A startup called Sparkify wants to analyze the data they've been collecting on songs and user activity on their new music streaming app. The analytics team is particularly interested in understanding what songs users are listening to. Currently, they don't have an easy way to query their data, which resides in a directory of JSON logs on user activity on the app, as well as a directory with JSON metadata on the songs in their app.
They'd like a data engineer to create a Postgres database with tables designed to optimize queries on song play analysis, and bring you on the project. Your role is to create a database schema and ETL pipeline for this analysis. You'll be able to test your database and ETL pipeline by running queries given to you by the analytics team from Sparkify and compare your results with their expected results.
The first dataset is a subset of real data from the Million Song Dataset. Each file is in JSON format and contains metadata about a song and the artist of that song. The files are partitioned by the first three letters of each song's track ID. For example, here are filepaths to two files in this dataset.
song_data/A/B/C/TRABCEI128F424C983.json song_data/A/A/B/TRAABJL12903CDCF1A.json
And below is an example of what a single song file, TRAABJL12903CDCF1A.json, looks like.
{"num_songs": 1, "artist_id": "ARJIE2Y1187B994AB7", "artist_latitude": null, "artist_longitude": null, "artist_location": "", "artist_name": "Line Renaud", "song_id": "SOUPIRU12A6D4FA1E1", "title": "Der Kleine Dompfaff", "duration": 152.92036, "year": 0}
The second dataset consists of log files in JSON format generated by this event simulator based on the songs in the dataset above. These simulate activity logs from a music streaming app based on specified configurations.

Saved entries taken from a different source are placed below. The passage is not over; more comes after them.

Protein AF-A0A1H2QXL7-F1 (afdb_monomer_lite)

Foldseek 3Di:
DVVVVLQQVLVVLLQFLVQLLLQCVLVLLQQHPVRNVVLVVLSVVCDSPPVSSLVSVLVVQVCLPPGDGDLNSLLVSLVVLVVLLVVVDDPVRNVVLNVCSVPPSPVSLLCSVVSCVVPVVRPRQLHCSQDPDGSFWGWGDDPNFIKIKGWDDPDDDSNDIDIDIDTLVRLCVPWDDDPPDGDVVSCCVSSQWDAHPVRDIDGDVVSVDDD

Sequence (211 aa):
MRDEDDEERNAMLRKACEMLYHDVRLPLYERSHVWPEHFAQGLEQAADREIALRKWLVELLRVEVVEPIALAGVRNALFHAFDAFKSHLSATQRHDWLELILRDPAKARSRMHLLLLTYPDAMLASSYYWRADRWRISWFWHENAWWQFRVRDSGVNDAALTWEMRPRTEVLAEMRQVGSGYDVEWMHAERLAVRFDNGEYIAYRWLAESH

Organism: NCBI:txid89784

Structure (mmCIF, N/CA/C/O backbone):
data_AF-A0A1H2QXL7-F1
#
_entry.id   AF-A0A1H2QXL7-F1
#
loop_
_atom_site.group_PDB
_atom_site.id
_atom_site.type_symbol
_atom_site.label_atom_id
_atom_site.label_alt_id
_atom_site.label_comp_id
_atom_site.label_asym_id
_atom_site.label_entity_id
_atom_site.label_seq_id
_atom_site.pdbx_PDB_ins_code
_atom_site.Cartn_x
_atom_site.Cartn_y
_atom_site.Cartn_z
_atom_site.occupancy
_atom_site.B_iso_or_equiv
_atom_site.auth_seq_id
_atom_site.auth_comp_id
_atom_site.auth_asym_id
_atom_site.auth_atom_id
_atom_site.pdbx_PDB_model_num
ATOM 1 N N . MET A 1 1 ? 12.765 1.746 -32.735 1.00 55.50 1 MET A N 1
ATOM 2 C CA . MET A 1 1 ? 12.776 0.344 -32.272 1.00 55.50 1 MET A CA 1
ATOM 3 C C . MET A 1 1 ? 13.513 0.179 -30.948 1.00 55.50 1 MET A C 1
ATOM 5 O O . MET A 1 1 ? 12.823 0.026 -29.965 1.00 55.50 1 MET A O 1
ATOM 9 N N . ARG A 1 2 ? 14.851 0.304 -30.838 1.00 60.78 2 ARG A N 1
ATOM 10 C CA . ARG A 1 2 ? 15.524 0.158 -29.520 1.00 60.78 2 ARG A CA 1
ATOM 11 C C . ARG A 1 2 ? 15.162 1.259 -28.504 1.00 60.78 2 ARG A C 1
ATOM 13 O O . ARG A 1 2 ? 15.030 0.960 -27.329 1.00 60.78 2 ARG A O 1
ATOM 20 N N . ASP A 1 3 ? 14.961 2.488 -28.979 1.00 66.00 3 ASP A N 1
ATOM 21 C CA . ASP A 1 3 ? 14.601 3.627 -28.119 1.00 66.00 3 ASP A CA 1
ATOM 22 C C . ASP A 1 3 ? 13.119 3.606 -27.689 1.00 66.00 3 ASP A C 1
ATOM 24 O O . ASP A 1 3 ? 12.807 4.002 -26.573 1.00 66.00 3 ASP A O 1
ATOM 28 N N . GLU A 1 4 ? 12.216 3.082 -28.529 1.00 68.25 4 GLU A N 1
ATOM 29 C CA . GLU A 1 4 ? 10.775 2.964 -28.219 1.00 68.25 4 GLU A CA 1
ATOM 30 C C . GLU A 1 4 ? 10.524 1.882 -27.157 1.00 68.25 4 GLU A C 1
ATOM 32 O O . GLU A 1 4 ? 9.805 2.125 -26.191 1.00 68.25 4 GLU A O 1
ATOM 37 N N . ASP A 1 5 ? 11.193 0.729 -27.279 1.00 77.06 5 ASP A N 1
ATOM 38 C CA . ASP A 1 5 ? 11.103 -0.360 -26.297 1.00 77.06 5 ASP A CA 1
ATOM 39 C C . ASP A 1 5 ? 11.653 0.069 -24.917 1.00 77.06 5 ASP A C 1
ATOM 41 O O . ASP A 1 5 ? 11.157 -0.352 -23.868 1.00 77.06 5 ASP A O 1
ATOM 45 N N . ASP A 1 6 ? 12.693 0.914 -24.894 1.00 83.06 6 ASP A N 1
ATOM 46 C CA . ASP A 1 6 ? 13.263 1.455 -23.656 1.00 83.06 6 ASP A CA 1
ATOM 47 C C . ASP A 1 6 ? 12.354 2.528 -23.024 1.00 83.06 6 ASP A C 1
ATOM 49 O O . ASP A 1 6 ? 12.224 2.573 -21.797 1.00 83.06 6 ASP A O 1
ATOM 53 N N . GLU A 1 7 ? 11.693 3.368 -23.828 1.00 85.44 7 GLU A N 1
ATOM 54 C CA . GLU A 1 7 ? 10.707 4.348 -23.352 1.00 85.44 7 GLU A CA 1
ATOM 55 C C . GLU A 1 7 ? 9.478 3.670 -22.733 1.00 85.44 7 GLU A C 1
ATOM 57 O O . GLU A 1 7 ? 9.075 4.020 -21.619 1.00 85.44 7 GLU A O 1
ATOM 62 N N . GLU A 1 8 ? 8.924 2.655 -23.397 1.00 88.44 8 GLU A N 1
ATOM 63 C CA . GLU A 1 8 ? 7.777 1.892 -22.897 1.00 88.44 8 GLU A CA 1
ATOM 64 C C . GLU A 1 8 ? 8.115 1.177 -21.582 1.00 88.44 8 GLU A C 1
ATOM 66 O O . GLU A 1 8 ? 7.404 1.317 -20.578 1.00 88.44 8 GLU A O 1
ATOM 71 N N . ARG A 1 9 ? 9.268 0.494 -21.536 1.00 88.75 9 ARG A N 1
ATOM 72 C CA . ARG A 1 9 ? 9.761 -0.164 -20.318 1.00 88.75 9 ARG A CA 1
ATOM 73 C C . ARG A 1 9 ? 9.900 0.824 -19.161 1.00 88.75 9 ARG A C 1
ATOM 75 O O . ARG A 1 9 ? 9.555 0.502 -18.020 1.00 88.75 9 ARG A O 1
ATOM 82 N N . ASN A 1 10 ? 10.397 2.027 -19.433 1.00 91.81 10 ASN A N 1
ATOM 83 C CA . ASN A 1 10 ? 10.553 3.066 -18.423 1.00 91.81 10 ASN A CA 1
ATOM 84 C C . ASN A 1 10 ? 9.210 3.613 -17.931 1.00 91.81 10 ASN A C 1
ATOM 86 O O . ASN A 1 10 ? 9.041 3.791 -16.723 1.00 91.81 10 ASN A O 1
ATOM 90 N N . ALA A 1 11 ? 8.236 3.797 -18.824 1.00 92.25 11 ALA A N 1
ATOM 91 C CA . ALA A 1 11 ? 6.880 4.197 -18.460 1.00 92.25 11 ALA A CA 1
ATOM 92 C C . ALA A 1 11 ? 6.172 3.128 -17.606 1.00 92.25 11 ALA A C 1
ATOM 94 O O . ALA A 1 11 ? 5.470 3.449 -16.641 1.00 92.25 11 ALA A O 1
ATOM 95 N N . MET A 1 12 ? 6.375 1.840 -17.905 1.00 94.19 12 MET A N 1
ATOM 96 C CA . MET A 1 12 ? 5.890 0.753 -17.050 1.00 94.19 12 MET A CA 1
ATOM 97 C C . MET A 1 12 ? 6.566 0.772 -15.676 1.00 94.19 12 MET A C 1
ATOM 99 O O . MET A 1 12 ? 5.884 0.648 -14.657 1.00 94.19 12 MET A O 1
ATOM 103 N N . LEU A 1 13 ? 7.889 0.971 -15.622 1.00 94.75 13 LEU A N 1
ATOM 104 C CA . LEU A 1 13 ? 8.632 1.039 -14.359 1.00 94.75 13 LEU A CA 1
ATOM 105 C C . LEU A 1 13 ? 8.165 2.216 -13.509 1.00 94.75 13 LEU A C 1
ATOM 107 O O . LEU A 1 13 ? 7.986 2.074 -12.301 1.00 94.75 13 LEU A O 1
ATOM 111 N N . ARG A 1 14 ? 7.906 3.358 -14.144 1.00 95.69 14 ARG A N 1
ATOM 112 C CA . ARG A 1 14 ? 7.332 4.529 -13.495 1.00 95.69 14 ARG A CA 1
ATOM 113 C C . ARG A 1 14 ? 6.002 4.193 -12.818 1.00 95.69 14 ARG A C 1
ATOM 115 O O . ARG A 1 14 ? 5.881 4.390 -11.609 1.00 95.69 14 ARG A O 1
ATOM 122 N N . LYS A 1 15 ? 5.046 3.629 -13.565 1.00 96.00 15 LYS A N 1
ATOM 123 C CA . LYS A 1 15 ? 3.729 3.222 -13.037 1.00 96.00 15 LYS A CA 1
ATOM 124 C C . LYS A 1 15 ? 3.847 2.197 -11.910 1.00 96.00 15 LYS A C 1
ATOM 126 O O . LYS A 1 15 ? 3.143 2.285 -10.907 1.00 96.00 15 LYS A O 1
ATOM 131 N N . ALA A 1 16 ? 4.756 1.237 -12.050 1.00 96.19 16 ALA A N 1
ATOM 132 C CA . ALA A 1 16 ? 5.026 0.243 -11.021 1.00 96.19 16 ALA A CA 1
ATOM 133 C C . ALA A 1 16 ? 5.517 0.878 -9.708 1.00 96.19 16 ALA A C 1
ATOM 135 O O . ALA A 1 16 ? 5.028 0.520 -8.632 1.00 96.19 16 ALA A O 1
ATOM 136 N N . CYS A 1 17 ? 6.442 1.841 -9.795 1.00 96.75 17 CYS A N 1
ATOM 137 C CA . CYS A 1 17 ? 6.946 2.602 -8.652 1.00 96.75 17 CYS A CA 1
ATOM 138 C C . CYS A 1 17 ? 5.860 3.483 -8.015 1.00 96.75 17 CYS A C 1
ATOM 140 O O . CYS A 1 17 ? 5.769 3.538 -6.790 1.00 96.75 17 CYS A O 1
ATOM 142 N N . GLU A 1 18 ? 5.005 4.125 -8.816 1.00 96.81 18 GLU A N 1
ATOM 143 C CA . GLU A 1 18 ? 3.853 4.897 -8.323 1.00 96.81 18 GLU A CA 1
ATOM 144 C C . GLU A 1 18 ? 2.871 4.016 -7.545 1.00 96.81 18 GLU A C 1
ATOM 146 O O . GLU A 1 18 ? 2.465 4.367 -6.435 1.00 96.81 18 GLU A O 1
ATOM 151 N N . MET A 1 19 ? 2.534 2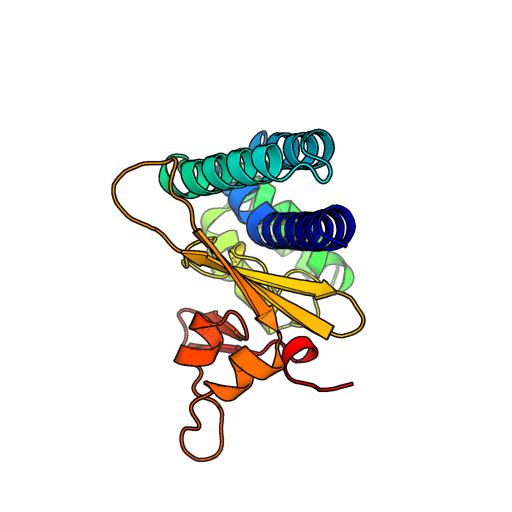.841 -8.082 1.00 95.88 19 MET A N 1
ATOM 152 C CA . MET A 1 19 ? 1.644 1.902 -7.398 1.00 95.88 19 MET A CA 1
ATOM 153 C C . MET A 1 19 ? 2.286 1.297 -6.150 1.00 95.88 19 MET A C 1
ATOM 155 O O . MET A 1 19 ? 1.615 1.134 -5.131 1.00 95.88 19 MET A O 1
ATOM 159 N N . LEU A 1 20 ? 3.593 1.023 -6.176 1.00 96.31 20 LEU A N 1
ATOM 160 C CA . LEU A 1 20 ? 4.306 0.594 -4.975 1.00 96.31 20 LEU A CA 1
ATOM 161 C C . LEU A 1 20 ? 4.282 1.690 -3.905 1.00 96.31 20 LEU A C 1
ATOM 163 O O . LEU A 1 20 ? 3.959 1.396 -2.756 1.00 96.31 20 LEU A O 1
ATOM 167 N N . TYR A 1 21 ? 4.555 2.946 -4.277 1.00 96.88 21 TYR A N 1
ATOM 168 C CA . TYR A 1 21 ? 4.464 4.094 -3.373 1.00 96.88 21 TYR A CA 1
ATOM 169 C C . TYR A 1 21 ? 3.070 4.221 -2.758 1.00 96.88 21 TYR A C 1
ATOM 171 O O . TYR A 1 21 ? 2.955 4.343 -1.539 1.00 96.88 21 TYR A O 1
ATOM 179 N N . HIS A 1 22 ? 2.018 4.133 -3.577 1.00 94.94 22 HIS A N 1
ATOM 180 C CA . HIS A 1 22 ? 0.636 4.140 -3.103 1.00 94.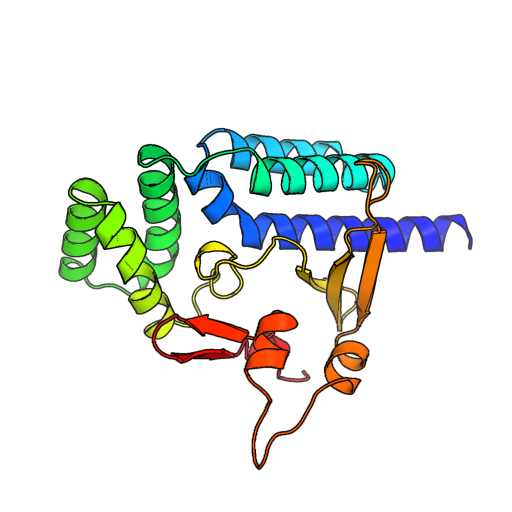94 22 HIS A CA 1
ATOM 181 C C . HIS A 1 22 ? 0.410 3.077 -2.016 1.00 94.94 22 HIS A C 1
ATOM 183 O O . HIS A 1 22 ? -0.132 3.376 -0.948 1.00 94.94 22 HIS A O 1
ATOM 189 N N . ASP A 1 23 ? 0.894 1.856 -2.248 1.00 94.88 23 ASP A N 1
ATOM 190 C CA . ASP A 1 23 ? 0.707 0.738 -1.328 1.00 94.88 23 ASP A CA 1
ATOM 191 C C . ASP A 1 23 ? 1.512 0.875 -0.025 1.00 94.88 23 ASP A C 1
ATOM 193 O O . ASP A 1 23 ? 1.048 0.423 1.027 1.00 94.88 23 ASP A O 1
ATOM 197 N N . VAL A 1 24 ? 2.686 1.515 -0.049 1.00 96.69 24 VAL A N 1
ATOM 198 C CA . VAL A 1 24 ? 3.558 1.673 1.135 1.00 96.69 24 VAL A CA 1
ATOM 199 C C . VAL A 1 24 ? 3.432 3.031 1.826 1.00 96.69 24 VAL A C 1
ATOM 201 O O . VAL A 1 24 ? 4.026 3.236 2.883 1.00 96.69 24 VAL A O 1
ATOM 204 N N . ARG A 1 25 ? 2.625 3.957 1.296 1.00 96.25 25 ARG A N 1
ATOM 205 C CA . ARG A 1 25 ? 2.485 5.320 1.834 1.00 96.25 25 ARG A CA 1
ATOM 206 C C . ARG A 1 25 ? 2.101 5.349 3.316 1.00 96.25 25 ARG A C 1
ATOM 208 O O . ARG A 1 25 ? 2.668 6.119 4.084 1.00 96.25 25 ARG A O 1
ATOM 215 N N . LEU A 1 26 ? 1.163 4.499 3.738 1.00 95.94 26 LEU A N 1
ATOM 216 C CA . LEU A 1 26 ? 0.767 4.388 5.147 1.00 95.94 26 LEU A CA 1
ATOM 217 C C . LEU A 1 26 ? 1.905 3.836 6.034 1.00 95.94 26 LEU A C 1
ATOM 219 O O . LEU A 1 26 ? 2.238 4.493 7.019 1.00 95.94 26 LEU A O 1
ATOM 223 N N . PRO A 1 27 ? 2.569 2.713 5.693 1.00 96.56 27 PRO A N 1
ATOM 224 C CA . PRO A 1 27 ? 3.779 2.270 6.391 1.00 96.56 27 PRO A CA 1
ATOM 225 C C . PRO A 1 27 ? 4.929 3.290 6.440 1.00 96.56 27 PRO A C 1
ATOM 227 O O . PRO A 1 27 ? 5.703 3.289 7.401 1.00 96.56 27 PRO A O 1
ATOM 230 N N . LEU A 1 28 ? 5.062 4.155 5.428 1.00 97.38 28 LEU A N 1
ATOM 231 C CA . LEU A 1 28 ? 6.019 5.265 5.450 1.00 97.38 28 LEU A CA 1
ATOM 232 C C . LEU A 1 28 ? 5.642 6.293 6.524 1.00 97.38 28 LEU A C 1
ATOM 234 O O . LEU A 1 28 ? 6.506 6.672 7.314 1.00 97.38 28 LEU A O 1
ATOM 238 N N . TYR A 1 29 ? 4.359 6.672 6.625 1.00 96.88 29 TYR A N 1
ATOM 239 C CA . TYR A 1 29 ? 3.875 7.520 7.721 1.00 96.88 29 TYR A CA 1
ATOM 240 C C . TYR A 1 29 ? 4.150 6.903 9.098 1.00 96.88 29 TYR A C 1
ATOM 242 O O . TYR A 1 29 ? 4.498 7.643 10.015 1.00 96.88 29 TYR A O 1
ATOM 250 N N . GLU A 1 30 ? 4.050 5.574 9.249 1.00 96.50 30 GLU A N 1
ATOM 251 C CA . GLU A 1 30 ? 4.356 4.890 10.519 1.00 96.50 30 GLU A CA 1
ATOM 252 C C . GLU A 1 30 ? 5.807 5.085 10.979 1.00 96.50 30 GLU A C 1
ATOM 254 O O . GLU A 1 30 ? 6.081 5.045 12.179 1.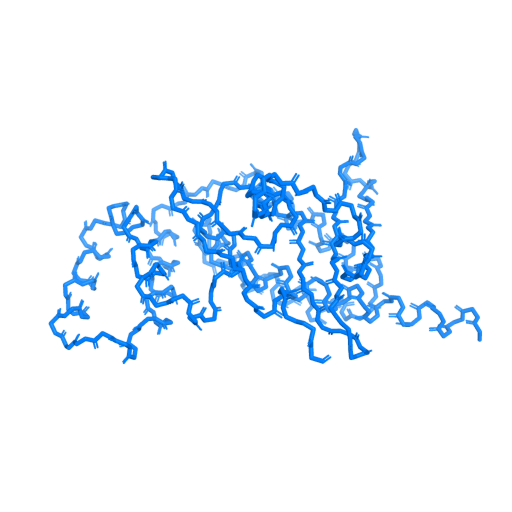00 96.50 30 GLU A O 1
ATOM 259 N N . ARG A 1 31 ? 6.728 5.319 10.041 1.00 96.25 31 ARG A N 1
ATOM 260 C CA . ARG A 1 31 ? 8.158 5.530 10.308 1.00 96.25 31 ARG A CA 1
ATOM 261 C C . ARG A 1 31 ? 8.492 7.002 10.508 1.00 96.25 31 ARG A C 1
ATOM 263 O O . ARG A 1 31 ? 9.166 7.361 11.467 1.00 96.25 31 ARG A O 1
ATOM 270 N N . SER A 1 32 ? 8.011 7.873 9.621 1.00 94.69 32 SER A N 1
ATOM 271 C CA . SER A 1 32 ? 8.223 9.319 9.724 1.00 94.69 32 SER A CA 1
ATOM 272 C C . SER A 1 32 ? 7.220 10.096 8.877 1.00 94.69 32 SER A C 1
ATOM 274 O O . SER A 1 32 ? 6.824 9.662 7.800 1.00 94.69 32 SER A O 1
ATOM 276 N N . HIS A 1 33 ? 6.874 11.305 9.318 1.00 91.50 33 HIS A N 1
ATOM 277 C CA . HIS A 1 33 ? 6.059 12.237 8.534 1.00 91.50 33 HIS A CA 1
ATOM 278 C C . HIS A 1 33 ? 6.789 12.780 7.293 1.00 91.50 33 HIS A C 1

The log files in the dataset you'll be working with are partitioned by year and month. For example, here are filepaths to two files in this dataset.
log_data/2018/11/2018-11-12-events.json log_data/2018/11/2018-11-13-events.json
And below is an example of what the data in a log file, 2018-11-12-events.json, looks like.
The start schema optimized for song play analysis includes the following tables:
- songplays - records in log data associated with song plays i.e. records with page NextSong
- songplay_id, start_time, user_id, level, song_id, artist_id, session_id, location, user_agent
- users - users in the app
- user_id, first_name, last_name, gender, level
- songs - songs in music database
- song_id, title, artist_id, year, duration
- artists - artists in music database
- artist_id, name, location, latitude, longitude
- time - timestamps of records in songplays broken down into specific units
- start_time, hour, day, week, month, year, weekday
The project includes six files:
- test.ipynb displays the first few rows of each table to check the database.
- create_tables.py drops and creates the tables. Run this file to reset tables before each time run the ETL scripts.
- etl.ipynb reads and processes a single file from song_data and log_data and loads the data into the tables. This notebook contains detailed instructions on the ETL process for each of the tables.
- etl.py reads and processes files from song_data and log_data and loads them into the tables. This is based on my work in the ETL notebook.
- sql_queries.py contains all the sql queries, and is imported into the last three files above.
- README.md provides discription and discussion of the project.
- Write CREATE statements in sql_queries.py to create each table.
- Write DROP statements in sql_queries.py to drop each table if it exists.
- Run create_tables.py to create the database and tables.
- Run test.ipynb to confirm the creation of your tables with the correct columns. Make sure to click "Restart kernel" to close the connection to the database after running this notebook.
In the etl.ipynb
notebook to develop ETL processes for each table. At the end of each table section, or at the end of the notebook, run test.ipynb
to confirm that records were successfully inserted into each table. Remember to rerun create_tables.py
to reset your tables before each time you run this notebook.
Use what have been completed in etl.ipynb
to complete etl.py, where the entire datasets will be processed. Remember to run create_tables.py
before running etl.py
to reset your tables. Run test.ipynb
to confirm the records were successfully inserted into each table.